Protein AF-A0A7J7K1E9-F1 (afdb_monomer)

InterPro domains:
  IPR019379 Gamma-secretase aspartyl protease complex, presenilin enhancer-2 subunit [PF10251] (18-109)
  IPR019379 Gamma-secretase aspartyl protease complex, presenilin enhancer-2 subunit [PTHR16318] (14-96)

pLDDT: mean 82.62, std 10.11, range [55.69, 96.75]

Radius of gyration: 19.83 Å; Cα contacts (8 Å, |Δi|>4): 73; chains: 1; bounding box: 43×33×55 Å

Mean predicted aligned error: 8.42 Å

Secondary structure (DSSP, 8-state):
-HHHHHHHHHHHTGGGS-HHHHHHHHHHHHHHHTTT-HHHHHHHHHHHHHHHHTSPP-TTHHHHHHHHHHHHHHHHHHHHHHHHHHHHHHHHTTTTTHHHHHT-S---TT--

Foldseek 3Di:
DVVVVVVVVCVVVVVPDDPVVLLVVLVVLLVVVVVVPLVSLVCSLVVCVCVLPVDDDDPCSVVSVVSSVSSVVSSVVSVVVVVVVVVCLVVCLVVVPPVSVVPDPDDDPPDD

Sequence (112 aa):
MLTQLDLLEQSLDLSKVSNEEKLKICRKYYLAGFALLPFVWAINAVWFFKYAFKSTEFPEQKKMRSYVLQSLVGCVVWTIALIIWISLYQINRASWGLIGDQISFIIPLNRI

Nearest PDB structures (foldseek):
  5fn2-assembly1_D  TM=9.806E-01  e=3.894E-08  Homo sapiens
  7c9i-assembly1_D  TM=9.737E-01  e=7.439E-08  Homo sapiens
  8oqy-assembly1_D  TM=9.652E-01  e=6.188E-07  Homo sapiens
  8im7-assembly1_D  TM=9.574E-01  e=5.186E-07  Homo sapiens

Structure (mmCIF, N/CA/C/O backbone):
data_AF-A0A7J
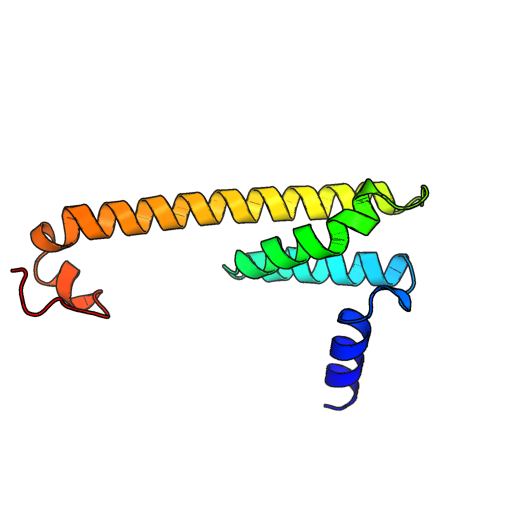7K1E9-F1
#
_entry.id   AF-A0A7J7K1E9-F1
#
loop_
_atom_site.group_PDB
_atom_site.id
_atom_site.type_symbol
_atom_site.label_atom_id
_atom_site.label_alt_id
_atom_site.label_comp_id
_atom_site.label_asym_id
_atom_site.label_entity_id
_atom_site.label_seq_id
_atom_site.pdbx_PDB_ins_code
_atom_site.Cartn_x
_atom_site.Cartn_y
_atom_site.Cartn_z
_atom_site.occupancy
_atom_site.B_iso_or_equiv
_atom_site.auth_seq_id
_atom_site.auth_comp_id
_atom_site.auth_asym_id
_atom_site.auth_atom_id
_atom_site.pdbx_PDB_model_num
ATOM 1 N N . MET A 1 1 ? -3.837 -24.397 11.810 1.00 56.38 1 MET A N 1
ATOM 2 C CA . MET A 1 1 ? -4.388 -24.196 10.451 1.00 56.38 1 MET A CA 1
ATOM 3 C C . MET A 1 1 ? -5.834 -23.709 10.517 1.00 56.38 1 MET A C 1
ATOM 5 O O . MET A 1 1 ? -6.086 -22.634 9.998 1.00 56.38 1 MET A O 1
ATOM 9 N N . LEU A 1 2 ? -6.729 -24.399 11.242 1.00 55.69 2 LEU A N 1
ATOM 10 C CA . LEU A 1 2 ? -8.124 -23.968 11.475 1.00 55.69 2 LEU A CA 1
ATOM 11 C C . LEU A 1 2 ? -8.236 -22.561 12.092 1.00 55.69 2 LEU A C 1
ATOM 13 O O . LEU A 1 2 ? -8.899 -21.701 11.539 1.00 55.69 2 LEU A O 1
ATOM 17 N N . THR A 1 3 ? -7.430 -22.253 13.109 1.00 67.44 3 THR A N 1
ATOM 18 C CA . THR A 1 3 ? -7.428 -20.934 13.770 1.00 67.44 3 THR A CA 1
ATOM 19 C C . THR A 1 3 ? -7.010 -19.769 12.863 1.00 67.44 3 THR A C 1
ATOM 21 O O . THR A 1 3 ? -7.389 -18.635 13.113 1.00 67.44 3 THR A O 1
ATOM 24 N N . GLN A 1 4 ? -6.201 -20.019 11.826 1.00 65.12 4 GLN A N 1
ATOM 25 C CA . GLN A 1 4 ? -5.797 -18.977 10.868 1.00 65.12 4 GLN A CA 1
ATOM 26 C C . GLN A 1 4 ? -6.893 -18.727 9.828 1.00 65.12 4 GLN A C 1
ATOM 28 O O . GLN A 1 4 ? -7.070 -17.594 9.395 1.00 65.12 4 GLN A O 1
ATOM 33 N N . LEU A 1 5 ? -7.640 -19.771 9.458 1.00 67.19 5 LEU A N 1
ATOM 34 C CA . LEU A 1 5 ? -8.795 -19.663 8.569 1.00 67.19 5 LEU A CA 1
ATOM 35 C C . LEU A 1 5 ? -9.968 -18.968 9.271 1.00 67.19 5 LEU A C 1
ATOM 37 O O . LEU A 1 5 ? -10.516 -18.035 8.698 1.00 67.19 5 LEU A O 1
ATOM 41 N N . ASP A 1 6 ? -10.251 -19.305 10.532 1.00 62.50 6 ASP A N 1
ATOM 42 C CA . ASP A 1 6 ? -11.287 -18.631 11.333 1.00 62.50 6 ASP A CA 1
ATOM 43 C C . ASP A 1 6 ? -10.977 -17.136 11.533 1.00 62.50 6 ASP A C 1
ATOM 45 O O . ASP A 1 6 ? -11.862 -16.284 11.459 1.00 62.50 6 ASP A O 1
ATOM 49 N N . LEU A 1 7 ? -9.699 -16.790 11.737 1.00 63.53 7 LEU A N 1
ATOM 50 C CA . LEU A 1 7 ? -9.250 -15.396 11.834 1.00 63.53 7 LEU A CA 1
ATOM 51 C C . LEU A 1 7 ? -9.390 -14.640 10.508 1.00 63.53 7 LEU A C 1
ATOM 53 O O . LEU A 1 7 ? -9.686 -13.443 10.514 1.00 63.53 7 LEU A O 1
ATOM 57 N N . LEU A 1 8 ? -9.176 -15.313 9.376 1.00 65.75 8 LEU A N 1
ATOM 58 C CA . LEU A 1 8 ? -9.410 -14.729 8.057 1.00 65.75 8 LEU A CA 1
ATOM 59 C C . LEU A 1 8 ? -10.908 -14.532 7.801 1.00 65.75 8 LEU A C 1
ATOM 61 O O . LEU A 1 8 ? -11.292 -13.466 7.320 1.00 65.75 8 LEU A O 1
ATOM 65 N N . GLU A 1 9 ? -11.753 -15.486 8.191 1.00 64.44 9 GLU A N 1
ATOM 66 C CA . GLU A 1 9 ? -13.210 -15.398 8.052 1.00 64.44 9 GLU A CA 1
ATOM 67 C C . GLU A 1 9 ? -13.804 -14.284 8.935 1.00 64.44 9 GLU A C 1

▬▬▬▬▬▬▬▬▬▬

Activity —
Your copy should match the records word for word, with the pictures removed.

Solution to this problem —
Protein AF-A0A7J7K1E9-F1 (afdb_monomer)

InterPro domains:
  IPR019379 Gamma-secretase aspartyl protease complex, presenilin enhancer-2 subunit [PF10251] (18-109)
  IPR019379 Gamma-secretase aspartyl protease complex, presenilin enhancer-2 subunit [PTHR16318] (14-96)

pLDDT: mean 82.62, std 10.11, range [55.69, 96.75]

Radius of gyration: 19.83 Å; Cα contacts (8 Å, |Δi|>4): 73; chains: 1; bounding box: 43×33×55 Å

Mean predicted aligned error: 8.42 Å

Secondary structure (DSSP, 8-state):
-HHHHHHHHHHHTGGGS-HHHHHHHHHHHHHHHTTT-HHHHHHHHHHHHHHHHTSPP-TTHHHHHHHHHHHHHHHHHHHHHHHHHHHHHHHHTTTTTHHHHHT-S---TT--

Foldseek 3Di:
DVVVVVVVVCVVVVVPDDPVVLLVVLVVLLVVVVVVPLVSLVCSLVVCVCVLPVDDDDPCSVVSVVSSVSSVVSSVVSVVVVVVVVVCLVVCLVVVPPVSVVPDPDDDPPDD

Sequence (112 aa):
MLTQLDLLEQSLDLSKVSNEEKLKICRKYYLAGFALLPFVWAINAVWFFKYAFKSTEFPEQKKMRSYVLQSLVGCVVWTIALIIWISLYQINRASWGLIGDQISFIIPLNRI

Nearest PDB structures (foldseek):
  5fn2-assembly1_D  TM=9.806E-01  e=3.894E-08  Homo sapiens
  7c9i-assembly1_D  TM=9.737E-01  e=7.439E-08  Homo sapiens
  8oqy-assembly1_D  TM=9.652E-01  e=6.188E-07  Homo sapiens
  8im7-assembly1_D  TM=9.574E-01  e=5.186E-07  Homo sapiens

Structure (mmCIF, N/CA/C/O backbone):
data_AF-A0A7J
7K1E9-F1
#
_entry.id   AF-A0A7J7K1E9-F1
#
loop_
_atom_site.group_PDB
_atom_site.id
_atom_site.type_symbol
_atom_site.label_atom_id
_atom_site.label_alt_id
_atom_site.label_comp_id
_atom_site.label_asym_id
_atom_site.label_entity_id
_atom_site.label_seq_id
_atom_site.pdbx_PDB_ins_code
_atom_site.Cartn_x
_atom_site.Cartn_y
_atom_site.Cartn_z
_atom_site.occupancy
_atom_site.B_iso_or_equiv
_atom_site.auth_seq_id
_atom_site.auth_comp_id
_atom_site.auth_asym_id
_atom_site.auth_atom_id
_atom_site.pdbx_PDB_model_num
ATOM 1 N N . MET A 1 1 ? -3.837 -24.397 11.810 1.00 56.38 1 MET A N 1
ATOM 2 C CA . MET A 1 1 ? -4.388 -24.196 10.451 1.00 56.38 1 MET A CA 1
ATOM 3 C C . MET A 1 1 ? -5.834 -23.709 10.517 1.00 56.38 1 MET A C 1
ATOM 5 O O . MET A 1 1 ? -6.086 -22.634 9.998 1.00 56.38 1 MET A O 1
ATOM 9 N N . LEU A 1 2 ? -6.729 -24.399 11.242 1.00 55.69 2 LEU A N 1
ATOM 10 C CA . LEU A 1 2 ? -8.124 -23.968 11.475 1.00 55.69 2 LEU A CA 1
ATOM 11 C C . LEU A 1 2 ? -8.236 -22.561 12.092 1.00 55.69 2 LEU A C 1
ATOM 13 O O . LEU A 1 2 ? -8.899 -21.701 11.539 1.00 55.69 2 LEU A O 1
ATOM 17 N N . THR A 1 3 ? -7.430 -22.253 13.109 1.00 67.44 3 THR A N 1
ATOM 18 C CA . THR A 1 3 ? -7.428 -20.934 13.770 1.00 67.44 3 THR A CA 1
ATOM 19 C C . THR A 1 3 ? -7.010 -19.769 12.863 1.00 67.44 3 THR A C 1
ATOM 21 O O . THR A 1 3 ? -7.389 -18.635 13.113 1.00 67.44 3 THR A O 1
ATOM 24 N N . GLN A 1 4 ? -6.201 -20.019 11.826 1.00 65.12 4 GLN A N 1
ATOM 25 C CA . GLN A 1 4 ? -5.797 -18.977 10.868 1.00 65.12 4 GLN A CA 1
ATOM 26 C C . GLN A 1 4 ? -6.893 -18.727 9.828 1.00 65.12 4 GLN A C 1
ATOM 28 O O . GLN A 1 4 ? -7.070 -17.594 9.395 1.00 65.12 4 GLN A O 1
ATOM 33 N N . LEU A 1 5 ? -7.640 -19.771 9.458 1.00 67.19 5 LEU A N 1
ATOM 34 C CA . LEU A 1 5 ? -8.795 -19.663 8.569 1.00 67.19 5 LEU A CA 1
ATOM 35 C C . LEU A 1 5 ? -9.968 -18.968 9.271 1.00 67.19 5 LEU A C 1
ATOM 37 O O . LEU A 1 5 ? -10.516 -18.035 8.698 1.00 67.19 5 LEU A O 1
ATOM 41 N N . ASP A 1 6 ? -10.251 -19.305 10.532 1.00 62.50 6 ASP A N 1
ATOM 42 C CA . ASP A 1 6 ? -11.287 -18.631 11.333 1.00 62.50 6 ASP A CA 1
ATOM 43 C C . ASP A 1 6 ? -10.977 -17.136 11.533 1.00 62.50 6 ASP A C 1
ATOM 45 O O . ASP A 1 6 ? -11.862 -16.284 11.459 1.00 62.50 6 ASP A O 1
ATOM 49 N N . LEU A 1 7 ? -9.699 -16.790 11.737 1.00 63.53 7 LEU A N 1
ATOM 50 C CA . LEU A 1 7 ? -9.250 -15.396 11.834 1.00 63.53 7 LEU A CA 1
ATOM 51 C C . LEU A 1 7 ? -9.390 -14.640 10.508 1.00 63.53 7 LEU A C 1
ATOM 53 O O . LEU A 1 7 ? -9.686 -13.443 10.514 1.00 63.53 7 LEU A O 1
ATOM 57 N N . LEU A 1 8 ? -9.176 -15.313 9.376 1.00 65.75 8 LEU A N 1
ATOM 58 C CA . LEU A 1 8 ? -9.410 -14.729 8.057 1.00 65.75 8 LEU A CA 1
ATOM 59 C C . LEU A 1 8 ? -10.908 -14.532 7.801 1.00 65.75 8 LEU A C 1
ATOM 61 O O . LEU A 1 8 ? -11.292 -13.466 7.320 1.00 65.75 8 LEU A O 1
ATOM 65 N N . GLU A 1 9 ? -11.753 -15.486 8.191 1.00 64.44 9 GLU A N 1
ATOM 66 C CA . GLU A 1 9 ? -13.210 -15.398 8.052 1.00 64.44 9 GLU A CA 1
ATOM 67 C C . GLU A 1 9 ? -13.804 -14.284 8.935 1.00 64.44 9 GLU A C 1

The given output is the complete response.